Metformin is the most commonly prescribed oral anti-diabetic agent worldwide. Surprisingly, about 35% of diabetic patients either lack or have a delayed response to metformin treatment, and many patients become less responsive to metformin over time. It remains unknown how metformin resistance or insensitivity occurs. Recently, we found that therapeutic metformin concentrations suppressed glucose production in primary hepatocytes through AMPK; activation of the cAMP-PKA pathway negatively regulates AMPK activity by phosphorylating AMPKα subunit at Ser-485, which in turn reduces AMPK activity. In this study, we find that metformin failed to suppress glucose production in primary hepatocytes with constitutively activated PKA and did not improve hyperglycemia in mice with hyperglucagonemia.
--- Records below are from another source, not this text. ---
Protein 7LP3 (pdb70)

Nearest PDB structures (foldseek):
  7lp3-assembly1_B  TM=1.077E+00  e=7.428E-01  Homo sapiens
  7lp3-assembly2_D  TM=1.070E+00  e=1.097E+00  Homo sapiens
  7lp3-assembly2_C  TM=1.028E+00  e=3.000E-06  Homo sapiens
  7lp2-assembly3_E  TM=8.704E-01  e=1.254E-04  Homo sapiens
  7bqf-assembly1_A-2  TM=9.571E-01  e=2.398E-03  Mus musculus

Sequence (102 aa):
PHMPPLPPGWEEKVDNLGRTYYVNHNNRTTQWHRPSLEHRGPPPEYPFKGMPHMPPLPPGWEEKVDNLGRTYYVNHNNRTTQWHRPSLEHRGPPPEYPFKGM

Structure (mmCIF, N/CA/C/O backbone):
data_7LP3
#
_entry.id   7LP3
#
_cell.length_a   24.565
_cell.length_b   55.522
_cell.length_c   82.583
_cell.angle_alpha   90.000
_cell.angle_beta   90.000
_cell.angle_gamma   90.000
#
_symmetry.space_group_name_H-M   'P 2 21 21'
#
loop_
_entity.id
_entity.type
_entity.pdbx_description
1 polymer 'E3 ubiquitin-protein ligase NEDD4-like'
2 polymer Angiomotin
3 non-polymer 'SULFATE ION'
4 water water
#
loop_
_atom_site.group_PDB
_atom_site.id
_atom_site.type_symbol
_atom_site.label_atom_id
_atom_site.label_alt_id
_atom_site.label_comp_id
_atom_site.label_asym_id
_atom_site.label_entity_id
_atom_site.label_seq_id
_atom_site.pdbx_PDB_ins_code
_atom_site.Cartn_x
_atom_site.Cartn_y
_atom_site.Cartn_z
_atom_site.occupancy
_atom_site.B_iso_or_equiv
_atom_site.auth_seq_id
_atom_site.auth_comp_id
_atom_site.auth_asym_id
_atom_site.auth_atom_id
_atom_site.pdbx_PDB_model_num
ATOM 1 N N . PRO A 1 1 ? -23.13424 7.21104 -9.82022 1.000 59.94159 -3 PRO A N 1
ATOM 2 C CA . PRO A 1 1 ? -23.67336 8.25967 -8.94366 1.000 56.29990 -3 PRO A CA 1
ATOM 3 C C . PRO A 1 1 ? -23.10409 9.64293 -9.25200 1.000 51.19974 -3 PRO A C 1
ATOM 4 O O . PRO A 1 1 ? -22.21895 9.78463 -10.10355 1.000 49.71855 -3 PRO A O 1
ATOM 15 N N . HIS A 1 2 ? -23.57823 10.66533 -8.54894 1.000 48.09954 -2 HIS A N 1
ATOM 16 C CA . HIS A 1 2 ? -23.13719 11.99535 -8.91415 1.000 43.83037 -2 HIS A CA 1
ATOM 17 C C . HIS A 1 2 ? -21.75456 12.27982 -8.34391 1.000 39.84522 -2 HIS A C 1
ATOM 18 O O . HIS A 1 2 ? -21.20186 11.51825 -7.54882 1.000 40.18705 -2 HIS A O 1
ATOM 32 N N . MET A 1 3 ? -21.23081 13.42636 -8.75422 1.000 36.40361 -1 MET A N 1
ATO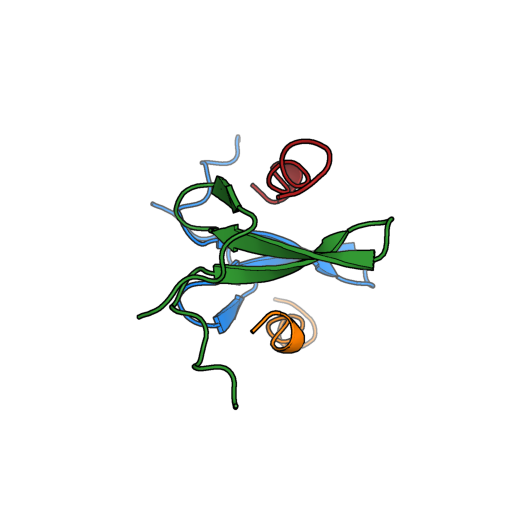M 33 C CA . MET A 1 3 ? -19.88099 13.87807 -8.46892 1.000 35.77423 -1 MET A CA 1
ATOM 34 C C . MET A 1 3 ? -19.97601 14.86285 -7.32029 1.000 33.76978 -1 MET A C 1
ATOM 35 O O . MET A 1 3 ? -20.58800 15.93115 -7.48980 1.000 29.09914 -1 MET A O 1
ATOM 49 N N . PRO A 1 4 ? -19.39756 14.58287 -6.15671 1.000 31.00772 193 PRO A N 1
ATOM 50 C CA . PRO A 1 4 ? -19.37565 15.60196 -5.09816 1.000 31.03437 193 PRO A CA 1
ATOM 51 C C . PRO A 1 4 ? -18.51645 16.77740 -5.53337 1.000 25.24402 193 PRO A C 1
ATOM 52 O O . PRO A 1 4 ? -17.64853 16.63357 -6.40410 1.000 22.61791 193 PRO A O 1
ATOM 63 N N . PRO A 1 5 ? -18.72877 17.95079 -4.95093 1.000 24.15965 194 PRO A N 1
ATOM 64 C CA . PRO A 1 5 ? -18.01123 19.14744 -5.42731 1.000 22.45621 194 PRO A CA 1
ATOM 65 C C . PRO A 1 5 ? -16.51344 19.09500 -5.11671 1.000 19.18843 194 PRO A C 1
ATOM 66 O O . PRO A 1 5 ? -16.05143 18.35165 -4.24687 1.000 20.09712 194 PRO A O 1
ATOM 77 N N . LEU A 1 6 ? -15.73506 19.88774 -5.88651 1.000 15.70628 195 LEU A N 1
ATOM 78 C CA . LEU A 1 6 ? -14.30059 20.03130 -5.61160 1.000 13.90081 195 LEU A CA 1
ATOM 79 C C . LEU A 1 6 ? -14.06920 20.99515 -4.44864 1.000 18.48734 195 LEU A C 1
ATOM 80 O O . LEU A 1 6 ? -14.78418 21.98146 -4.29693 1.000 17.55728 195 LEU A O 1
ATOM 96 N N . PRO A 1 7 ? -13.02745 20.77540 -3.65766 1.000 12.47734 196 PRO A N 1
ATOM 97 C CA . PRO A 1 7 ? -12.71739 21.72177 -2.57608 1.000 14.55605 196 PRO A CA 1
ATOM 98 C C . PRO A 1 7 ? -12.08919 22.99295 -3.11908 1.000 11.96783 196 PRO A C 1
ATOM 99 O O . PRO A 1 7 ? -11.53801 23.00747 -4.23450 1.000 12.06710 196 PRO A O 1
ATOM 110 N N . PRO A 1 8 ? -12.10870 24.06197 -2.32992 1.000 10.91312 197 PRO A N 1
ATOM 111 C CA . PRO A 1 8 ? -11.37688 25.28755 -2.68140 1.000 10.49879 197 PRO A CA 1
ATOM 112 C C . PRO A 1 8 ? -9.94379 25.00622 -3.09030 1.000 9.44914 197 PRO A C 1
ATOM 113 O O . PRO A 1 8 ? -9.25106 24.18062 -2.48754 1.000 9.45650 197 PRO A O 1
ATOM 124 N N . GLY A 1 9 ? -9.51056 25.72447 -4.12133 1.000 9.06206 198 GLY A N 1
ATOM 125 C CA . GLY A 1 9 ? -8.15995 25.67277 -4.59250 1.000 8.45748 198 GLY A CA 1
ATOM 126 C C . GLY A 1 9 ? -7.93741 24.67257 -5.69169 1.000 8.47792 198 GLY A C 1
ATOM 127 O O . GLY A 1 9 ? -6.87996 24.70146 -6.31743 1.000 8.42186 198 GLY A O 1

Expression of the AMPKα1(S485A) mutant, which is unable to be phosphorylated by PKA, increased both AMPKα activation and the suppression of glucose production in primary hepatocytes treated with metformin. Intriguingly, salicylate/aspirin prevents the phosphorylation of AMPKα at Ser-485, blocks cAMP-PKA negative regulation of AMPK, and improves metformin resistance. We propose that aspirin/salicylate may augment metformin's hepatic action to suppress glucose production.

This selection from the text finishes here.